David Cay Johnston has a fantastic piece out on “9 Things The Rich Don’t Want You To Know About Taxes” running in a bunch of alt-weeklies this week.
He thoroughly debunks the canard that the rich pay vastly more taxes proportionally than everybody else and he shows how the system has been rigged over the last three decades in favor of the wealthy. The truth is that while the federal income tax is progressive, other significant taxes, like payroll contributions, are regressive. And look at state and local taxes (emphasis mine):
When it comes to state and local taxes, the poor bear a heavier burden than the rich in every state except Vermont, the Institute on Taxation and Economic Policy calculated from official data. In Alabama, for example, the burden on the poor is more than twice that of the top 1 percent. The one-fifth of Alabama families making less than $13,000 pay almost 11 percent of their income in state and local taxes, compared with less than 4 percent for those who make $229,000 or more.
Johnston also notes that the richest 400 taxpayers in the U.S. paid an average 16.6 percent federal tax rate in the last year.
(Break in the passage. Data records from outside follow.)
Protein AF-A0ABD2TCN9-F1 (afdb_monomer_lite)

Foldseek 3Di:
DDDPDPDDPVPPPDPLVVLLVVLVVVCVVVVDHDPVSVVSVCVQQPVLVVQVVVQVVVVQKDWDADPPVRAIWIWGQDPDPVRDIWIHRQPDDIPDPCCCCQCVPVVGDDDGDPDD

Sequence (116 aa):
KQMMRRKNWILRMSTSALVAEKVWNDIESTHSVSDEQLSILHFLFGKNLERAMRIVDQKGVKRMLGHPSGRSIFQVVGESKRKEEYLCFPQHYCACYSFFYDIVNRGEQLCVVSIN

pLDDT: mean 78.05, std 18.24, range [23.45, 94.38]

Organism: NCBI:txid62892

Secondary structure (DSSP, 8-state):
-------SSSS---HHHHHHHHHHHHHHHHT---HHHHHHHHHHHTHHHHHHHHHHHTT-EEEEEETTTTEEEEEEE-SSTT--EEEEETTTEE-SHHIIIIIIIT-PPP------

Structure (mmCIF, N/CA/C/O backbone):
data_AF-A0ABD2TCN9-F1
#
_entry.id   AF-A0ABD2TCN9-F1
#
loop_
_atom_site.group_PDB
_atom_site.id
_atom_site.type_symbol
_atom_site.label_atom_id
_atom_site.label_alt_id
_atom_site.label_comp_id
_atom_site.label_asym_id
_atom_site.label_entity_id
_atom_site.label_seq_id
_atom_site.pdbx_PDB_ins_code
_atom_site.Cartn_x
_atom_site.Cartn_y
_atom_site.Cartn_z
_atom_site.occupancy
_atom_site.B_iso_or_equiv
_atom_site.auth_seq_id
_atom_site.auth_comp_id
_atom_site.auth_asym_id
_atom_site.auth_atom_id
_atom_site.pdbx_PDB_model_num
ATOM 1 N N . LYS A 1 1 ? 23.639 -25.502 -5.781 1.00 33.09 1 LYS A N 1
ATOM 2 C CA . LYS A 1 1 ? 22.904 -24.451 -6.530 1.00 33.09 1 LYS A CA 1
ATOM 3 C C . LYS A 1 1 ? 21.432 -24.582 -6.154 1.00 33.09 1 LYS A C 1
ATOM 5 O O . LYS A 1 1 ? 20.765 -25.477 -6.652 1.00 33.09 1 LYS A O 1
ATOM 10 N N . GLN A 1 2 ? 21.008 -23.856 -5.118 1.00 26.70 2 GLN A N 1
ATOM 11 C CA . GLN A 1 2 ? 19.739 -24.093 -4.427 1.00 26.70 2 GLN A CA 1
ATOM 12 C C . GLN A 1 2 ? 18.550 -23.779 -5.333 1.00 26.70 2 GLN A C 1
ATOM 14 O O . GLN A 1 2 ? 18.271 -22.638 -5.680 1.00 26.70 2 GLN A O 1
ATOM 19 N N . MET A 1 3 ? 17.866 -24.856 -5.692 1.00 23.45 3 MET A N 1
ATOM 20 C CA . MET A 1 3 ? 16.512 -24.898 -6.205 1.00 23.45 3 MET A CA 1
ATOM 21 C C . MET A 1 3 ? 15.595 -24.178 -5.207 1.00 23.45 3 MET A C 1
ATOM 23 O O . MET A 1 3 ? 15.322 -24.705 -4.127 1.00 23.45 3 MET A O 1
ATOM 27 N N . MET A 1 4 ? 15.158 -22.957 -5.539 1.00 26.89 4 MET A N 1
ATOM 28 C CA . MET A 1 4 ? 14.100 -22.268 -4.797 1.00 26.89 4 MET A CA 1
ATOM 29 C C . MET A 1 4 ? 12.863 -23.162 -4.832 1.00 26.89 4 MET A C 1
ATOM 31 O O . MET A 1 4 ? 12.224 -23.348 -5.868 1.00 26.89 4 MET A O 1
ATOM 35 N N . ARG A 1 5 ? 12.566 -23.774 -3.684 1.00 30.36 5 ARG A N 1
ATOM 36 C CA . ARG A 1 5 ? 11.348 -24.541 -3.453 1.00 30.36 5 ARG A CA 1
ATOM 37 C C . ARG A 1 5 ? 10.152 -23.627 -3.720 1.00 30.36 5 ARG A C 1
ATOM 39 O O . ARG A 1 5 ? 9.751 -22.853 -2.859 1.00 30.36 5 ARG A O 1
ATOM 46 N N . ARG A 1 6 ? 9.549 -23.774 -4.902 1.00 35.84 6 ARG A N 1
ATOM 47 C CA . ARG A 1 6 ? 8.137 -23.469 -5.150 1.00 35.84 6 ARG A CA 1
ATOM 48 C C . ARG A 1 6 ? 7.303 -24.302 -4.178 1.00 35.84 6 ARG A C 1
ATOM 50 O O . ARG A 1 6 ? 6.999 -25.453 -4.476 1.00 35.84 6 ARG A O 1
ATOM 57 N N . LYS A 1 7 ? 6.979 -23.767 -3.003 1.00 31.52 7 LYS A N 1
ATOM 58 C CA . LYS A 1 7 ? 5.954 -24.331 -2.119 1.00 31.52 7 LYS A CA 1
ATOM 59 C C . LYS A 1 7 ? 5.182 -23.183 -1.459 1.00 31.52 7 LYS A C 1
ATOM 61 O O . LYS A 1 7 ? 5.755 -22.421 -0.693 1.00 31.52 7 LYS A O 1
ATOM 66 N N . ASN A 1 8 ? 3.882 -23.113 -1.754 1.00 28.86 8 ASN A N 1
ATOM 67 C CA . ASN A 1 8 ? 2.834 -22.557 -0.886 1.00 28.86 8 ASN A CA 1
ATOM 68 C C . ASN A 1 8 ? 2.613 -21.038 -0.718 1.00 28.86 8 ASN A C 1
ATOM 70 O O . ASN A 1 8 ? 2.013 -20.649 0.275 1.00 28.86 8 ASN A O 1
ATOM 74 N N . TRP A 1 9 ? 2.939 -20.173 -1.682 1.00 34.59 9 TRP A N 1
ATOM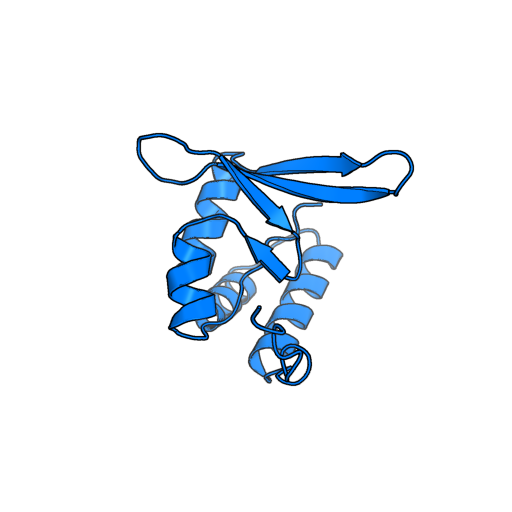 75 C CA . TRP A 1 9 ? 2.537 -18.751 -1.570 1.00 34.59 9 TRP A CA 1
ATOM 76 C C . TRP A 1 9 ? 1.104 -18.431 -2.051 1.00 34.59 9 TRP A C 1
ATOM 78 O O . TRP A 1 9 ? 0.624 -17.334 -1.810 1.00 34.59 9 TRP A O 1
ATOM 88 N N . ILE A 1 10 ? 0.394 -19.381 -2.678 1.00 39.22 10 ILE A N 1
ATOM 89 C CA . ILE A 1 10 ? -0.958 -19.169 -3.252 1.00 39.22 10 ILE A CA 1
ATOM 90 C C . ILE A 1 10 ? -2.103 -19.690 -2.344 1.00 39.22 10 ILE A C 1
ATOM 92 O O . ILE A 1 10 ? -3.270 -19.480 -2.641 1.00 39.22 10 ILE A O 1
ATOM 96 N N . LEU A 1 11 ? -1.818 -20.328 -1.198 1.00 35.59 11 LEU A N 1
ATOM 97 C CA . LEU A 1 11 ? -2.844 -21.021 -0.385 1.00 35.59 11 LEU A CA 1
ATOM 98 C C . LEU A 1 11 ? -3.099 -20.431 1.013 1.00 35.59 11 LEU A C 1
ATOM 100 O O . LEU A 1 11 ? -3.494 -21.144 1.932 1.00 35.59 11 LEU A O 1
ATOM 104 N N . ARG A 1 12 ? -2.932 -19.120 1.188 1.00 46.03 12 ARG A N 1
ATOM 105 C CA . ARG A 1 12 ? -3.472 -18.413 2.359 1.00 46.03 12 ARG A CA 1
ATOM 106 C C . ARG A 1 12 ? -4.288 -17.206 1.916 1.00 46.03 12 ARG A C 1
ATOM 108 O O . ARG A 1 12 ? -3.950 -16.071 2.214 1.00 46.03 12 ARG A O 1
ATOM 115 N N . MET A 1 13 ? -5.402 -17.468 1.234 1.00 52.00 13 MET A N 1
ATOM 116 C CA . MET A 1 13 ? -6.511 -16.519 1.256 1.00 52.00 13 MET A CA 1
ATOM 117 C C . MET A 1 13 ? -7.100 -16.577 2.671 1.00 52.00 13 MET A C 1
ATOM 119 O O . MET A 1 13 ? -7.980 -17.381 2.970 1.00 52.00 13 MET A O 1
ATOM 123 N N . SER A 1 14 ? -6.497 -15.845 3.606 1.00 70.25 14 SER A N 1
ATOM 124 C CA . SER A 1 14 ? -7.048 -15.704 4.949 1.00 70.25 14 SER A CA 1
ATOM 125 C C . SER A 1 14 ? -8.347 -14.909 4.870 1.00 70.25 14 SER A C 1
ATOM 127 O O . SER A 1 14 ? -8.524 -14.088 3.973 1.00 70.25 14 SER A O 1
ATOM 129 N N . THR A 1 15 ? -9.258 -15.107 5.822 1.00 74.69 15 THR A N 1
ATOM 130 C CA . THR A 1 15 ? -10.498 -14.321 5.917 1.00 74.69 15 THR A CA 1
ATOM 131 C C . THR A 1 15 ? -10.206 -12.816 5.877 1.00 74.69 15 THR A C 1
ATOM 133 O O . THR A 1 15 ? -10.936 -12.062 5.252 1.00 74.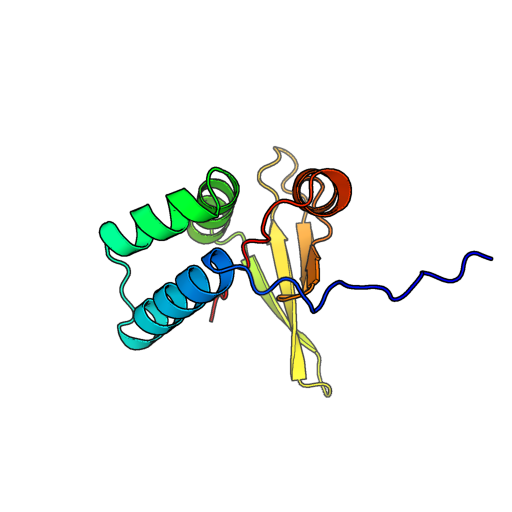69 15 THR A O 1
ATOM 136 N N . SER A 1 16 ? -9.073 -12.395 6.452 1.00 79.06 16 SER A N 1
ATOM 137 C CA . SER A 1 16 ? -8.558 -11.024 6.370 1.00 79.06 16 SER A CA 1
ATOM 138 C C . SER A 1 16 ? -8.273 -10.534 4.947 1.00 79.06 16 SER A C 1
ATOM 140 O O . SER A 1 16 ? -8.545 -9.377 4.654 1.00 79.06 16 SER A O 1
ATOM 142 N N . ALA A 1 17 ? -7.753 -11.385 4.060 1.00 78.69 17 ALA A N 1
ATOM 143 C CA . ALA A 1 17 ? -7.472 -11.016 2.674 1.00 78.69 17 ALA A CA 1
ATOM 144 C C . ALA A 1 17 ? -8.770 -10.787 1.885 1.00 78.69 17 ALA A C 1
ATOM 146 O O . ALA A 1 17 ? -8.867 -9.810 1.152 1.00 78.69 17 ALA A O 1
ATOM 147 N N . LEU A 1 18 ? -9.788 -11.626 2.111 1.00 85.38 18 LEU A N 1
ATOM 148 C CA . LEU A 1 18 ? -11.114 -11.460 1.503 1.00 85.38 18 LEU A CA 1
ATOM 149 C C . LEU A 1 18 ? -11.820 -10.192 1.998 1.00 85.38 18 LEU A C 1
ATOM 151 O O . LEU A 1 18 ? -12.448 -9.485 1.214 1.00 85.38 18 LEU A O 1
ATOM 155 N N . VAL A 1 19 ? -11.701 -9.882 3.295 1.00 89.31 19 VAL A N 1
ATOM 156 C CA . VAL A 1 19 ? -12.236 -8.630 3.855 1.00 89.31 19 VAL A CA 1
ATOM 157 C C . VAL A 1 19 ? -11.529 -7.425 3.237 1.00 89.31 19 VAL A C 1
ATOM 159 O O . VAL A 1 19 ? -12.203 -6.497 2.797 1.00 89.31 19 VAL A O 1
ATOM 162 N N . ALA A 1 20 ? -10.195 -7.445 3.151 1.00 87.44 20 ALA A N 1
ATOM 163 C CA . ALA A 1 20 ? -9.437 -6.368 2.519 1.00 87.44 20 ALA A CA 1
ATOM 164 C C . ALA A 1 20 ? -9.842 -6.172 1.052 1.00 87.44 20 ALA A C 1
ATOM 166 O O . ALA A 1 20 ? -10.121 -5.050 0.647 1.00 87.44 20 ALA A O 1
ATOM 167 N N . GLU A 1 21 ? -9.921 -7.251 0.269 1.00 86.94 21 GLU A N 1
ATOM 168 C CA . GLU A 1 21 ? -10.337 -7.204 -1.137 1.00 86.94 21 GLU A CA 1
ATOM 169 C C . GLU A 1 21 ? -11.736 -6.598 -1.292 1.00 86.94 21 GLU A C 1
ATOM 171 O O . GLU A 1 21 ? -11.944 -5.724 -2.131 1.00 86.94 21 GLU A O 1
ATOM 176 N N . LYS A 1 22 ? -12.685 -6.999 -0.438 1.00 91.38 22 LYS A N 1
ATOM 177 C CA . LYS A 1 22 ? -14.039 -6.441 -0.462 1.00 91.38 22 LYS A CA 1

That’s less than half the marginal top rate of 35 percent. Do you know how much money you have to make to be in the top 400 earners in a rich country like the U.S.? Try $138 million in 2007, the last year for which we have IRS data—and that’s adjusted gross income. That 16.6 percent is far less than the average taxpayer pays:
Compare that to the vast majority of Americans, whose share of their income going to federal taxes increased from 13.1 percent in 1961 to 22.5 percent in 2007.
Why do the richest of the rich pay less tax than the rest of us? A major reason is that our tax code taxes capital income (on investments held at least a year) at less than half the rate it taxes labor income. And the very wealthy naturally have much more capital and capital gains than your average taxpayer does.
Which brings us to John Paulson, the hedge fund manager who Johnston points out didn’t have to pay any “current income tax” on the $9 billion he’s reaped in the last two years (much of which has come from taking a huge cut of the capital gains he got with other people’s money, incuding pension funds). How’s that?
What the news media missed is that hedge-fund managers don’t even pay 15 percent. At least, not currently. So long as they leave their money, known as “carried interest,” in the hedge fund, their taxes are deferred. They only pay taxes when they cash out, which could be decades from now for younger managers. How do these hedge-fund managers get money in the meantime? By borrowing against the carried interest, often at absurdly low rates—currently about 2 percent.
Lots of other people live tax-free, too. I have Donald Trump’s tax records for four years early in his career. He paid no taxes for two of those years. Big real-estate investors enjoy tax-free living under a 1993 law President Clinton signed. It lets “professional” real-estate investors use paper losses like depreciation on their buildings against any cash income, even if they end up with negative incomes like Trump.
Frank and Jamie McCourt, who own the Los Angeles Dodgers, have not paid any income taxes since at least 2004, their divorce case revealed. Yet they spent $45 million one year alone. How? They just borrowed against Dodger ticket revenue and other assets. To the IRS, they look like paupers.
But the very rich also have the best tax lawyers working on sheltering their income and the best lobbyists working the halls of Congress. That’s why, say, private-equity and hedge-fund managers’ get to treat their fee earnings as long-term capital gains rather than income. (UPDATE: I transposed income and long-term capital gains in the original version of this post)
And it’s why Bloomberg’s Jesse Drucker has the cover story in Bloomberg BusinessWeek on “Eleven shelters, dodges, and rolls—all perfectly legal—used by America’s wealthiest people.”